The Faroese National Bank (Landsbankin) warned against the enterprise arguing the national budget be insufficient to carry the investment and risk, irrespective of the tunnel's routing. The November 2025 poll also showed that the majority (54%) of Faroese only support the project if financially sound, while also a majority (56%) does not believe the project will be realised within 10–15 years. However, on 9 December 2025, the Løgting approved an amendment of the law to set up a public trust to enable interest-free, instalment-free loans for both the Suðuroyartunnilin and upgrades of Vágar Airport.
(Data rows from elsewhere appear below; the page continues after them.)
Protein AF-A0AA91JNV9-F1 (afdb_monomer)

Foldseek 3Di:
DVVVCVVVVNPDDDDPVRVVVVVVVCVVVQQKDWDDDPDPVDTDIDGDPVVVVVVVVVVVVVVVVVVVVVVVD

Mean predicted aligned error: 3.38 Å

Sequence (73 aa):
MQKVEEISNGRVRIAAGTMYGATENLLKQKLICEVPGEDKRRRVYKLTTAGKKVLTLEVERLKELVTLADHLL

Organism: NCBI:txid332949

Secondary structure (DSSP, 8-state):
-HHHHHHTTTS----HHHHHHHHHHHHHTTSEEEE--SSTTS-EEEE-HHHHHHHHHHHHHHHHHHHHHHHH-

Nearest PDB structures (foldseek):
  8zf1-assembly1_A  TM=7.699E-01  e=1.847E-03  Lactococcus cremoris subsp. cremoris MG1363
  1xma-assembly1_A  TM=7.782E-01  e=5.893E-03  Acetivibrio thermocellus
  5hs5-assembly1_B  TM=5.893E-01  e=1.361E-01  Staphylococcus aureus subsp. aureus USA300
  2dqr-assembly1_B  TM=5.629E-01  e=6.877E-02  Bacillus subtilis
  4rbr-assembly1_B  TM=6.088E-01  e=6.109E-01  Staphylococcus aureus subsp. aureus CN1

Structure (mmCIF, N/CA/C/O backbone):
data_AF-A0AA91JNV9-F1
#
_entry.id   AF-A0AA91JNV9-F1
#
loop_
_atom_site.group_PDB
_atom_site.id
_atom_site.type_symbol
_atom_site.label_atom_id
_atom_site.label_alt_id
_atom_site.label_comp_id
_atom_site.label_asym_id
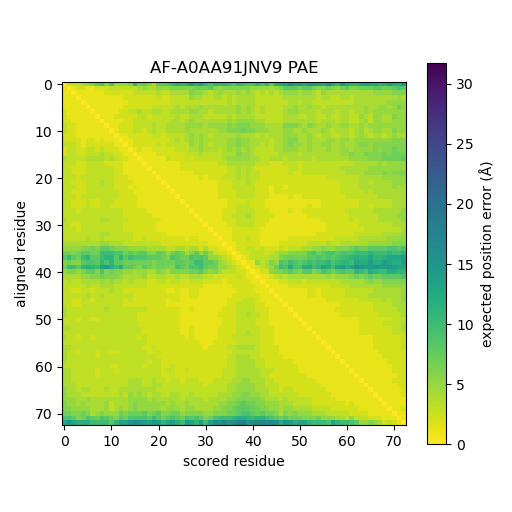_atom_site.label_entity_id
_atom_site.label_seq_id
_atom_site.pdbx_PDB_ins_code
_atom_site.Cartn_x
_atom_site.Cartn_y
_atom_site.Cartn_z
_atom_site.occupancy
_atom_site.B_iso_or_equiv
_atom_site.auth_seq_id
_atom_site.auth_comp_id
_atom_site.auth_asym_id
_atom_site.auth_atom_id
_atom_site.pdbx_PDB_model_num
ATOM 1 N N . MET A 1 1 ? -8.332 8.482 -8.890 1.00 81.38 1 MET A N 1
ATOM 2 C CA . MET A 1 1 ? -8.503 9.241 -7.630 1.00 81.38 1 MET A CA 1
ATOM 3 C C . MET A 1 1 ? -9.944 9.155 -7.155 1.00 81.38 1 MET A C 1
ATOM 5 O O . MET A 1 1 ? -10.139 8.639 -6.067 1.00 81.38 1 MET A O 1
ATOM 9 N N . GLN A 1 2 ? -10.929 9.491 -7.998 1.00 88.06 2 GLN A N 1
ATOM 10 C CA . GLN A 1 2 ? -12.365 9.349 -7.699 1.00 88.06 2 GLN A CA 1
ATOM 11 C C . GLN A 1 2 ? -12.749 7.985 -7.096 1.00 88.06 2 GLN A C 1
ATOM 13 O O . GLN A 1 2 ? -13.403 7.930 -6.065 1.00 88.06 2 GLN A O 1
ATOM 18 N N . LYS A 1 3 ? -12.221 6.878 -7.642 1.00 92.12 3 LYS A N 1
ATOM 19 C CA . LYS A 1 3 ? -12.503 5.540 -7.100 1.00 92.12 3 LYS A CA 1
ATOM 20 C C . LYS A 1 3 ? -12.097 5.346 -5.631 1.00 92.12 3 LYS A C 1
ATOM 22 O O . LYS A 1 3 ? -12.763 4.605 -4.923 1.00 92.12 3 LYS A O 1
ATOM 27 N N . VAL A 1 4 ? -11.013 5.983 -5.178 1.00 93.44 4 VAL A N 1
ATOM 28 C CA . VAL A 1 4 ? -10.560 5.900 -3.776 1.00 93.44 4 VAL A CA 1
ATOM 29 C C . VAL A 1 4 ? -11.504 6.679 -2.862 1.00 93.44 4 VAL A C 1
ATOM 31 O O . VAL A 1 4 ? -11.835 6.217 -1.773 1.00 93.44 4 VAL A O 1
ATOM 34 N N . GLU A 1 5 ? -11.972 7.837 -3.323 1.00 95.31 5 GLU A N 1
ATOM 35 C CA . GLU A 1 5 ? -12.969 8.629 -2.606 1.00 95.31 5 GLU A CA 1
ATOM 36 C C . GLU A 1 5 ? -14.285 7.858 -2.465 1.00 95.31 5 GLU A C 1
ATOM 38 O O . GLU A 1 5 ? -14.811 7.751 -1.361 1.00 95.31 5 GLU A O 1
ATOM 43 N N . GLU A 1 6 ? -14.756 7.226 -3.542 1.00 96.25 6 GLU A N 1
ATOM 44 C CA . GLU A 1 6 ? -15.962 6.389 -3.530 1.00 96.25 6 GLU A CA 1
ATOM 45 C C . GLU A 1 6 ? -15.865 5.244 -2.512 1.00 96.25 6 GLU A C 1
ATOM 47 O O . GLU A 1 6 ? -16.702 5.141 -1.622 1.00 96.25 6 GLU A O 1
ATOM 52 N N . ILE A 1 7 ? -14.830 4.395 -2.597 1.00 96.19 7 ILE A N 1
ATOM 53 C CA . ILE A 1 7 ? -14.714 3.212 -1.718 1.00 96.19 7 ILE A CA 1
ATOM 54 C C . ILE A 1 7 ? -14.442 3.573 -0.254 1.00 96.19 7 ILE A C 1
ATOM 56 O O . ILE A 1 7 ? -14.642 2.748 0.633 1.00 96.19 7 ILE A O 1
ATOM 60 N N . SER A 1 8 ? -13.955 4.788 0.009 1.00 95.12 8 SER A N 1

On 25 February 2026, the Løgting approved legislative proposal LM-066/2025 Act on the Suðuroyartunnilin with a majority of 26 votes, after a proposal to amend the Act to include also Scenario 2A in the preparations failed. Seconds after the vote, Løgmaður Aksel V. Johannesen walked to the Speaker, who immediately announced new elections. This move was reportedly due to a lack of confidence between the coalition partners. The Suðuroyartunnilin hinged on a political barter: Coalition party Framsókn would only support the Suðuroyartunnilin in exchange for support for a raise of the retirement age, but as support for the latter was waning, the Løgmaður feared also the Suðuroyartunnilin would lose support. The new elections were held on 26 March 2026.